Submissions to the External Space will be accepted on an ongoing basis. Applicants will be notified within a 2-3 month period.
Submissions must include:
1. Description of the proposed work (Maximum 300 words).
2. Statement (250 words max): The statement should give a description of your overall practice as it relates to the specific project you are proposing for your exhibition in the External Space.
4. Curriculum Vitae (Max 3 pages): Your CV should include education and exhibition history, as well as any relevant experience, reviews, etc. Xpace only shows the work of student and emerging artists/curators/designers – Please make sure that you fall within our mandate before submitting.
6. Visual Support Material with accompanying Support Material List (5-10): Please maintain consistent labeling of your image files (Ex. JSmith_FlowerPainting.jpg). We do not accept Power Point files for image submissions. Video and audio files should be a maximum of 3-5 minutes in total. Please make sure that all files are Mac compatible.

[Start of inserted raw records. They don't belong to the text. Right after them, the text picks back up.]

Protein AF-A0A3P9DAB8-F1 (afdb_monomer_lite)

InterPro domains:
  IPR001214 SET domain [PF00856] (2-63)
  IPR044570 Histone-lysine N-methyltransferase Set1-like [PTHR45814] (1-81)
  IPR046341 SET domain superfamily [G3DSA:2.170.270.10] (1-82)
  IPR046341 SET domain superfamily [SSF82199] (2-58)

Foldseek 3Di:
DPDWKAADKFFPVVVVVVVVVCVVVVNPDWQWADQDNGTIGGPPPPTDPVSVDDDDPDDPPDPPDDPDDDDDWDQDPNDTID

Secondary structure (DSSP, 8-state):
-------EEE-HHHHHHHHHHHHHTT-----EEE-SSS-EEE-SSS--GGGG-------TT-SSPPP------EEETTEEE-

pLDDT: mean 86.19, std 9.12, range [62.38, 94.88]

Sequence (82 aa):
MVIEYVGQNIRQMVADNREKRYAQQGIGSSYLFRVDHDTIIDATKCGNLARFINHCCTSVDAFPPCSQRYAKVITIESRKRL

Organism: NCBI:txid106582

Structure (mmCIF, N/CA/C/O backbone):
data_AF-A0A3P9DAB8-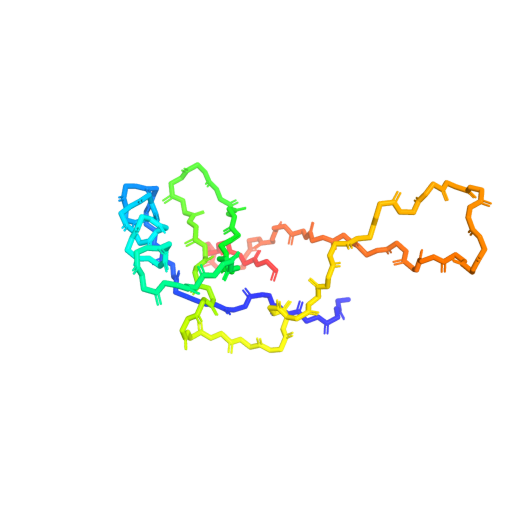F1
#
_entry.id   AF-A0A3P9DAB8-F1
#
loop_
_atom_site.group_PDB
_atom_site.id
_atom_site.type_symbol
_atom_site.label_atom_id
_atom_site.label_alt_id
_atom_site.label_comp_id
_atom_site.label_asym_id
_atom_site.label_entity_id
_atom_site.label_seq_id
_atom_site.pdbx_PDB_ins_code
_atom_site.Cartn_x
_atom_site.Cartn_y
_atom_site.Cartn_z
_atom_site.occupancy
_atom_site.B_iso_or_equiv
_atom_site.auth_seq_id
_atom_site.auth_comp_id
_atom_site.auth_asym_id
_atom_site.auth_atom_id
_atom_site.pdbx_PDB_model_num
ATOM 1 N N . MET A 1 1 ? 5.536 -5.799 -17.699 1.00 77.81 1 MET A N 1
ATOM 2 C CA . MET A 1 1 ? 4.836 -6.021 -16.413 1.00 77.81 1 MET A CA 1
ATOM 3 C C . MET A 1 1 ? 5.822 -6.687 -15.463 1.00 77.81 1 MET A C 1
ATOM 5 O O . MET A 1 1 ? 6.478 -7.614 -15.914 1.00 77.81 1 MET A O 1
ATOM 9 N N . VAL A 1 2 ? 5.997 -6.189 -14.230 1.00 85.69 2 VAL A N 1
ATOM 10 C CA . VAL A 1 2 ? 6.963 -6.753 -13.255 1.00 85.69 2 VAL A CA 1
ATOM 11 C C . VAL A 1 2 ? 6.247 -7.629 -12.228 1.00 85.69 2 VAL A C 1
ATOM 13 O O . VAL A 1 2 ? 6.572 -8.801 -12.092 1.00 85.69 2 VAL A O 1
ATOM 16 N N . ILE A 1 3 ? 5.262 -7.068 -11.522 1.00 91.12 3 ILE A N 1
ATOM 17 C CA . ILE A 1 3 ? 4.470 -7.750 -10.495 1.00 91.12 3 ILE A CA 1
ATOM 18 C C . ILE A 1 3 ? 3.151 -6.989 -10.289 1.00 91.12 3 ILE A C 1
ATOM 20 O O . ILE A 1 3 ? 3.145 -5.769 -10.435 1.00 91.12 3 ILE A O 1
ATOM 24 N N . GLU A 1 4 ? 2.063 -7.694 -9.971 1.00 91.12 4 GLU A N 1
ATOM 25 C CA . GLU A 1 4 ? 0.784 -7.094 -9.543 1.00 91.12 4 GLU A CA 1
ATOM 26 C C . GLU A 1 4 ? 0.868 -6.715 -8.057 1.00 91.12 4 GLU A C 1
ATOM 28 O O . GLU A 1 4 ? 1.437 -7.472 -7.271 1.00 91.12 4 GLU A O 1
ATOM 33 N N . TYR A 1 5 ? 0.295 -5.597 -7.626 1.00 92.19 5 TYR A N 1
ATOM 34 C CA . TYR A 1 5 ? 0.172 -5.279 -6.202 1.00 92.19 5 TYR A CA 1
ATOM 35 C C . TYR A 1 5 ? -1.089 -5.927 -5.625 1.00 92.19 5 TYR A C 1
ATOM 37 O O . TYR A 1 5 ? -2.211 -5.510 -5.907 1.00 92.19 5 TYR A O 1
ATOM 45 N N . VAL A 1 6 ? -0.903 -6.960 -4.801 1.00 93.31 6 VAL A N 1
ATOM 46 C CA . VAL A 1 6 ? -2.006 -7.763 -4.251 1.00 93.31 6 VAL A CA 1
ATOM 47 C C . VAL A 1 6 ? -2.185 -7.482 -2.764 1.00 93.31 6 VAL A C 1
ATOM 49 O O . VAL A 1 6 ? -1.217 -7.503 -2.003 1.00 93.31 6 VAL A O 1
ATOM 52 N N . GLY A 1 7 ? -3.439 -7.303 -2.352 1.00 93.06 7 GLY A N 1
ATOM 53 C CA . GLY A 1 7 ? -3.851 -7.164 -0.960 1.00 93.06 7 GLY A CA 1
ATOM 54 C C . GLY A 1 7 ? -5.371 -7.220 -0.809 1.00 93.06 7 GLY A C 1
ATOM 55 O O . GLY A 1 7 ? -6.084 -7.668 -1.710 1.00 93.06 7 GLY A O 1
ATOM 56 N N . GLN A 1 8 ? -5.882 -6.778 0.336 1.00 93.88 8 GLN A N 1
ATOM 57 C CA . GLN A 1 8 ? -7.316 -6.751 0.604 1.00 93.88 8 GLN A CA 1
ATOM 58 C C . GLN A 1 8 ? -7.966 -5.491 0.022 1.00 93.88 8 GLN A C 1
ATOM 60 O O . GLN A 1 8 ? -7.603 -4.381 0.399 1.00 93.88 8 GLN A O 1
ATOM 65 N N . ASN A 1 9 ? -8.993 -5.657 -0.813 1.00 93.50 9 ASN A N 1
ATOM 66 C CA . ASN A 1 9 ? -9.801 -4.533 -1.287 1.00 93.50 9 ASN A CA 1
ATOM 67 C C . ASN A 1 9 ? -10.713 -4.023 -0.166 1.00 93.50 9 ASN A C 1
ATOM 69 O O . ASN A 1 9 ? -11.567 -4.758 0.339 1.00 93.50 9 ASN A O 1
ATOM 73 N N . ILE A 1 10 ? -10.540 -2.761 0.208 1.00 94.31 10 ILE A N 1
ATOM 74 C CA . ILE A 1 10 ? -11.299 -2.077 1.252 1.00 94.31 10 ILE A CA 1
ATOM 75 C C . ILE A 1 10 ? -11.788 -0.710 0.765 1.00 94.31 10 ILE A C 1
ATOM 77 O O . ILE A 1 10 ? -11.250 -0.133 -0.178 1.00 94.31 10 ILE A O 1
ATOM 81 N N . ARG A 1 11 ? -12.823 -0.188 1.430 1.00 94.88 11 ARG A N 1
ATOM 82 C CA . ARG A 1 11 ? -13.347 1.166 1.194 1.00 94.88 11 ARG A CA 1
ATOM 83 C C . ARG A 1 11 ? -12.549 2.214 1.968 1.00 94.88 11 ARG A C 1
ATOM 85 O O . ARG A 1 11 ? -11.965 1.883 3.001 1.00 94.88 11 ARG A O 1
ATOM 92 N N . GLN A 1 12 ? -12.623 3.478 1.539 1.00 93.62 12 GLN A N 1
ATOM 93 C CA . GLN A 1 12 ? -11.951 4.619 2.186 1.00 93.62 12 GLN A CA 1
ATOM 94 C C . GLN A 1 12 ? -12.176 4.655 3.707 1.00 93.62 12 GLN A C 1
ATOM 96 O O . GLN A 1 12 ? -11.217 4.610 4.468 1.00 93.62 12 GLN A O 1
ATOM 101 N N . MET A 1 13 ? -13.431 4.588 4.164 1.00 93.81 13 MET A N 1
ATOM 102 C CA . MET A 1 13 ? -13.758 4.634 5.599 1.00 93.81 13 MET A CA 1
ATOM 103 C C . MET A 1 13 ? -13.125 3.488 6.415 1.00 93.81 13 MET A C 1
ATOM 105 O O . MET A 1 13 ? -12.823 3.638 7.600 1.00 93.81 13 MET A O 1
ATOM 109 N N . VAL A 1 14 ? -12.927 2.317 5.799 1.00 94.44 14 VAL A N 1
ATOM 110 C CA . VAL A 1 14 ? -12.254 1.182 6.450 1.00 94.44 14 VAL A CA 1
ATOM 111 C C . VAL A 1 14 ? -10.746 1.413 6.487 1.00 94.44 14 VAL A C 1
ATOM 113 O O . VAL A 1 14 ? -10.125 1.114 7.505 1.00 94.44 14 VAL A O 1
ATOM 116 N N . ALA A 1 15 ? -10.167 1.964 5.417 1.00 93.50 15 ALA A N 1
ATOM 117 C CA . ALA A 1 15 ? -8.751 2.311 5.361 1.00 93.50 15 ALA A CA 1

Mail or drop off proposals to:
Xpace Cultural Centre, 303 Lansdowne Ave Unit 2, Toronto ON M6K 2W5.
Make sure that everything you submit is clearly labeled with your name and contact information.

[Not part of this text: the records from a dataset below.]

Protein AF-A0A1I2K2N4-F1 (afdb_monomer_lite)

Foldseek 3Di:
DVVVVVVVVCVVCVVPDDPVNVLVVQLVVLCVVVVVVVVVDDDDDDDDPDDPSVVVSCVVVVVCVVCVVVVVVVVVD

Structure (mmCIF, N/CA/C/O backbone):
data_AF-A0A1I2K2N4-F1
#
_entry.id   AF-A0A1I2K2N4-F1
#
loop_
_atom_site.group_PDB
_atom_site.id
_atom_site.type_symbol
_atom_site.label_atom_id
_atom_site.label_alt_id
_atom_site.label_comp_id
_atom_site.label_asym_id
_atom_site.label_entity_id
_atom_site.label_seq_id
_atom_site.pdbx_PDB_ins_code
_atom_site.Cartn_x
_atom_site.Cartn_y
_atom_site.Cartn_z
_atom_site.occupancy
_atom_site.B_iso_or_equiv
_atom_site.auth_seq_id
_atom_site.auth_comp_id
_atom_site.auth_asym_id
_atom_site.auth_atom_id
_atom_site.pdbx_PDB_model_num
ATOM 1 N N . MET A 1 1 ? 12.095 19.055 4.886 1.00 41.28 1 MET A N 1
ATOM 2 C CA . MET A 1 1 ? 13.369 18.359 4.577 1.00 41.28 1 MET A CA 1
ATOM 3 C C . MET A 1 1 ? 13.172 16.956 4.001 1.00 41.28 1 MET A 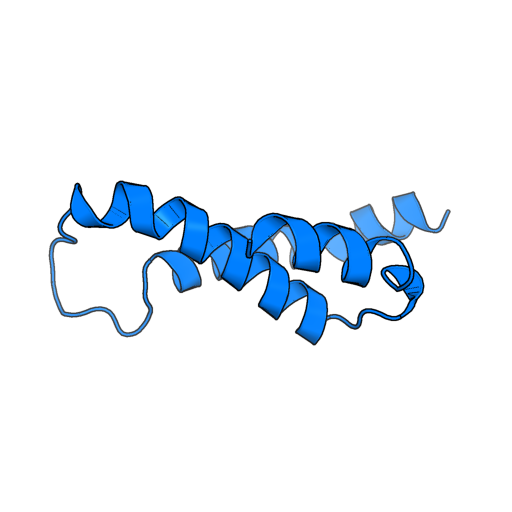C 1
ATOM 5 O O . MET A 1 1 ? 14.016 16.559 3.219 1.00 41.28 1 MET A O 1
ATOM 9 N N . HIS A 1 2 ? 12.093 16.221 4.312 1.00 43.59 2 HIS A N 1
ATOM 10 C CA . HIS A 1 2 ? 11.839 14.903 3.697 1.00 43.59 2 HIS A CA 1
ATOM 11 C C . HIS A 1 2 ? 11.368 14.971 2.229 1.00 43.59 2 HIS A C 1
ATOM 13 O O . HIS A 1 2 ? 11.817 14.165 1.425 1.00 43.59 2 HIS A O 1
ATOM 19 N N . GLN A 1 3 ? 10.586 15.989 1.842 1.00 44.59 3 GLN A N 1
ATOM 20 C CA . GLN A 1 3 ? 10.119 16.159 0.452 1.00 44.59 3 GLN A CA 1
ATOM 21 C C . GLN A 1 3 ? 11.262 16.287 -0.578 1.00 44.59 3 GLN A C 1
ATOM 23 O O . GLN A 1 3 ? 11.213 15.697 -1.648 1.00 44.59 3 GLN A O 1
ATOM 28 N N . ILE A 1 4 ? 12.326 17.019 -0.225 1.00 45.66 4 ILE A N 1
ATOM 29 C CA . ILE A 1 4 ? 13.433 17.362 -1.139 1.00 45.66 4 ILE A CA 1
ATOM 30 C C . ILE A 1 4 ? 14.298 16.131 -1.475 1.00 45.66 4 ILE A C 1
ATOM 32 O O . ILE A 1 4 ? 14.881 16.063 -2.552 1.00 45.66 4 ILE A O 1
ATOM 36 N N . ALA A 1 5 ? 14.364 15.145 -0.574 1.00 46.91 5 ALA A N 1
ATOM 37 C CA . ALA A 1 5 ? 15.120 13.912 -0.795 1.00 46.91 5 ALA A CA 1
ATOM 38 C C . ALA A 1 5 ? 14.374 12.921 -1.705 1.00 46.91 5 ALA A C 1
ATOM 40 O O . ALA A 1 5 ? 15.004 12.199 -2.475 1.00 46.91 5 ALA A O 1
ATOM 41 N N . ILE A 1 6 ? 13.038 12.914 -1.656 1.00 54.50 6 ILE A N 1
ATOM 42 C CA . ILE A 1 6 ? 12.206 12.105 -2.555 1.00 54.50 6 ILE A CA 1
ATOM 43 C C . ILE A 1 6 ? 12.335 12.662 -3.983 1.00 54.50 6 ILE A C 1
ATOM 45 O O . ILE A 1 6 ? 12.607 11.924 -4.922 1.00 54.50 6 ILE A O 1
ATOM 49 N N . ASP A 1 7 ? 12.295 13.978 -4.173 1.00 53.97 7 ASP A N 1
ATOM 50 C CA . ASP A 1 7 ? 12.390 14.539 -5.526 1.00 53.97 7 ASP A CA 1
ATOM 51 C C . ASP A 1 7 ? 13.736 14.253 -6.227 1.00 53.97 7 ASP A C 1
ATOM 53 O O . ASP A 1 7 ? 13.762 14.059 -7.446 1.00 53.97 7 ASP A O 1
ATOM 57 N N . SER A 1 8 ? 14.855 14.180 -5.489 1.00 50.66 8 SER A N 1
ATOM 58 C CA . SER A 1 8 ? 16.181 13.951 -6.091 1.00 50.66 8 SER A CA 1
ATOM 59 C C . SER A 1 8 ? 16.521 12.478 -6.327 1.00 50.66 8 SER A C 1
ATOM 61 O O . SER A 1 8 ? 17.240 12.175 -7.271 1.00 50.66 8 SER A O 1
ATOM 63 N N . VAL A 1 9 ? 16.035 11.549 -5.497 1.00 53.66 9 VAL A N 1
ATOM 64 C CA . VAL A 1 9 ? 16.302 10.106 -5.672 1.00 53.66 9 VAL A CA 1
ATOM 65 C C . VAL A 1 9 ? 15.483 9.528 -6.832 1.00 53.66 9 VAL A C 1
ATOM 67 O O . VAL A 1 9 ? 15.958 8.649 -7.555 1.00 53.66 9 VAL A O 1
ATOM 70 N N . PHE A 1 10 ? 14.268 10.043 -7.038 1.00 56.34 10 PHE A N 1
ATOM 71 C CA . PHE A 1 10 ? 13.311 9.472 -7.984 1.00 56.34 10 PHE A CA 1
ATOM 72 C C . PHE A 1 10 ? 13.486 9.972 -9.418 1.00 56.34 10 PHE A C 1
ATOM 74 O O . PHE A 1 10 ? 13.272 9.205 -10.356 1.00 56.34 10 PHE A O 1
ATOM 81 N N . LYS A 1 11 ? 13.921 11.219 -9.629 1.00 55.12 11 LYS A N 1
ATOM 82 C CA . LYS A 1 11 ? 14.035 11.774 -10.988 1.00 55.12 11 LYS A CA 1
ATOM 83 C C . LYS A 1 11 ? 15.060 11.041 -11.863 1.00 55.12 11 LYS A C 1
ATOM 85 O O . LYS A 1 11 ? 14.864 10.969 -13.074 1.00 55.12 11 LYS A O 1
ATOM 90 N N . ASP A 1 12 ? 16.075 10.440 -11.244 1.00 56.31 12 ASP A N 1
ATOM 91 C CA . ASP A 1 12 ? 17.177 9.795 -11.959 1.00 56.31 12 ASP A CA 1
ATOM 92 C C . ASP A 1 12 ? 17.044 8.258 -12.063 1.00 56.31 12 ASP A C 1
ATOM 94 O O . ASP A 1 12 ? 17.666 7.669 -12.942 1.00 56.31 12 ASP A O 1
ATOM 98 N N . ASN A 1 13 ? 16.181 7.598 -11.263 1.00 59.59 13 ASN A N 1
ATOM 99 C CA . ASN A 1 13 ? 16.175 6.123 -11.123 1.00 59.59 13 ASN A CA 1
ATOM 100 C C . ASN A 1 13 ? 14.826 5.409 -11.346 1.00 59.59 13 ASN A C 1
ATOM 102 O O . ASN A 1 13 ? 14.746 4.198 -11.155 1.00 59.59 13 ASN A O 1
ATOM 106 N N . ILE A 1 14 ? 13.760 6.090 -11.793 1.00 62.72 14 ILE A N 1
ATOM 107 C CA . ILE A 1 14 ? 12.436 5.451 -12.011 1.00 62.72 14 ILE A CA 1
ATOM 108 C C . ILE A 1 14 ? 12.495 4.216 -12.930 1.00 62.72 14 ILE A C 1
ATOM 110 O O . ILE A 1 14 ? 11.696 3.296 -12.778 1.00 62.72 14 ILE A O 1
ATOM 114 N N . LYS A 1 15 ? 13.448 4.169 -13.869 1.00 62.53 15 LYS A N 1
ATOM 115 C CA . LYS A 1 15 ? 13.609 3.047 -14.808 1.00 62.53 15 LYS A CA 1
ATOM 116 C C . LYS A 1 15 ? 14.181 1.771 -14.180 1.00 62.53 15 LYS A C 1
ATOM 118 O O . LYS A 1 15 ? 14.058 0.719 -14.798 1.00 62.53 15 LYS A O 1
ATOM 123 N N . GLU A 1 16 ? 14.794 1.856 -13.002 1.00 72.38 16 GLU A N 1
ATOM 124 C CA . GLU A 1 16 ? 15.406 0.711 -12.308 1.00 72.38 16 GLU A CA 1
ATOM 125 C C . GLU A 1 16 ? 14.549 0.182 -11.149 1.00 72.38 16 GLU A C 1
ATOM 127 O O . GLU A 1 16 ? 14.888 -0.834 -10.544 1.00 72.38 16 GLU A O 1
ATOM 132 N N . LEU A 1 17 ? 13.423 0.839 -10.853 1.00 73.44 17 LEU A N 1
ATOM 133 C CA . LEU A 1 17 ? 12.526 0.428 -9.778 1.00 73.44 17 LEU A CA 1
ATOM 134 C C . LEU A 1 17 ? 11.846 -0.898 -10.119 1.00 73.44 17 LEU A C 1
ATOM 136 O O . LEU A 1 17 ? 11.241 -1.061 -11.183 1.00 73.44 17 LEU A O 1
ATOM 140 N N . ASN A 1 18 ? 11.912 -1.842 -9.185 1.00 78.44 18 ASN A N 1
ATOM 141 C CA . ASN A 1 18 ? 11.187 -3.101 -9.288 1.00 78.44 18 ASN A CA 1
ATOM 142 C C . ASN A 1 18 ? 9.793 -2.983 -8.639 1.00 78.44 18 ASN A C 1
ATOM 144 O O . ASN A 1 18 ? 9.448 -1.987 -8.000 1.00 78.44 18 ASN A O 1
ATOM 148 N N . LEU A 1 19 ? 8.967 -4.023 -8.796 1.00 78.12 19 LEU A N 1
ATOM 149 C CA . LEU A 1 19 ? 7.616 -4.042 -8.228 1.00 78.12 19 LEU A CA 1
ATOM 150 C C . LEU A 1 19 ? 7.623 -3.830 -6.704 1.00 78.12 19 LEU A C 1
ATOM 152 O O . LEU A 1 19 ? 6.766 -3.122 -6.190 1.00 78.12 19 LEU A O 1
ATOM 156 N N . SER A 1 20 ? 8.590 -4.398 -5.981 1.00 79.06 20 SER A N 1
ATOM 157 C CA . SER A 1 20 ? 8.695 -4.234 -4.526 1.00 79.06 20 SER A CA 1
ATOM 158 C C . SER A 1 20 ? 8.955 -2.780 -4.135 1.00 79.06 20 SER A C 1
ATOM 160 O O . SER A 1 20 ? 8.342 -2.280 -3.189 1.00 79.06 20 SER A O 1
ATOM 162 N N . ASP A 1 21 ? 9.814 -2.082 -4.876 1.00 80.38 21 ASP A N 1
ATOM 163 C CA . ASP A 1 21 ? 10.104 -0.666 -4.633 1.00 80.38 21 ASP A CA 1
ATOM 164 C C . ASP A 1 21 ? 8.855 0.188 -4.879 1.00 80.38 21 ASP A C 1
ATOM 166 O O . ASP A 1 21 ? 8.524 1.066 -4.082 1.00 80.38 21 ASP A O 1
ATOM 170 N N . PHE A 1 22 ? 8.105 -0.125 -5.940 1.00 79.44 22 PHE A N 1
ATOM 171 C CA . PHE A 1 22 ? 6.842 0.538 -6.252 1.00 79.44 22 PHE A CA 1
ATOM 172 C C . PHE A 1 22 ? 5.784 0.339 -5.157 1.00 79.44 22 PHE A C 1
ATOM 174 O O . PHE A 1 22 ? 5.131 1.302 -4.748 1.00 79.44 22 PHE A O 1
ATOM 181 N N . LEU A 1 23 ? 5.625 -0.888 -4.650 1.00 81.69 23 LEU A N 1
ATOM 182 C CA . LEU A 1 23 ? 4.700 -1.186 -3.551 1.00 81.69 23 LEU A CA 1
ATOM 183 C C . LEU A 1 23 ? 5.092 -0.442 -2.273 1.00 81.69 23 LEU A C 1
ATOM 185 O O . LEU A 1 23 ? 4.236 0.139 -1.609 1.00 81.69 23 LEU A O 1
ATOM 189 N N . THR A 1 24 ? 6.389 -0.419 -1.968 1.00 85.38 24 THR A N 1
ATOM 190 C CA . THR A 1 24 ? 6.935 0.260 -0.787 1.00 85.38 24 THR A CA 1
ATOM 191 C C . THR A 1 24 ? 6.703 1.764 -0.865 1.00 85.38 24 THR A C 1
ATOM 193 O O . THR A 1 24 ? 6.257 2.375 0.105 1.00 85.38 24 THR A O 1
ATOM 196 N N . LEU A 1 25 ? 6.936 2.362 -2.035 1.00 82.69 25 LEU A N 1
ATOM 197 C CA . LEU A 1 25 ? 6.680 3.779 -2.263 1.00 82.69 25 LEU A CA 1
ATOM 198 C C . LEU A 1 25 ? 5.191 4.111 -2.168 1.00 82.69 25 LEU A C 1
ATOM 200 O O . LEU A 1 25 ? 4.815 5.087 -1.525 1.00 82.69 25 LEU A O 1
ATOM 204 N N . THR A 1 26 ? 4.349 3.303 -2.810 1.00 84.19 26 THR A N 1
ATOM 205 C CA . THR A 1 26 ? 2.896 3.498 -2.801 1.00 84.19 26 THR A CA 1
ATOM 206 C C . THR A 1 26 ? 2.376 3.459 -1.371 1.00 84.19 26 THR A C 1
ATOM 208 O O . THR A 1 26 ? 1.644 4.358 -0.961 1.00 84.19 26 THR A O 1
ATOM 211 N N . PHE A 1 27 ? 2.824 2.477 -0.585 1.00 89.12 27 PHE A N 1
ATOM 212 C CA . PHE A 1 27 ? 2.521 2.404 0.837 1.00 89.12 27 PHE A CA 1
ATOM 213 C C . PHE A 1 27 ? 2.994 3.651 1.590 1.00 89.12 27 PHE A C 1
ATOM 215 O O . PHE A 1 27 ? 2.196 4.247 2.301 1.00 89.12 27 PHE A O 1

If you have any questions about the proposal process please contact either Adrienne Crossman at adrienne@xpace.info or Brette Gabel at brette@xpace.info.
Please note that applications will not be returned. Applicants will be notified within 3 months of their proposal’s status.  Xpace thanks all applicants for their interest.
Submissions to the External Space will be accepted on an ongoing basis. Applicants will be notified within a 2-3 month period.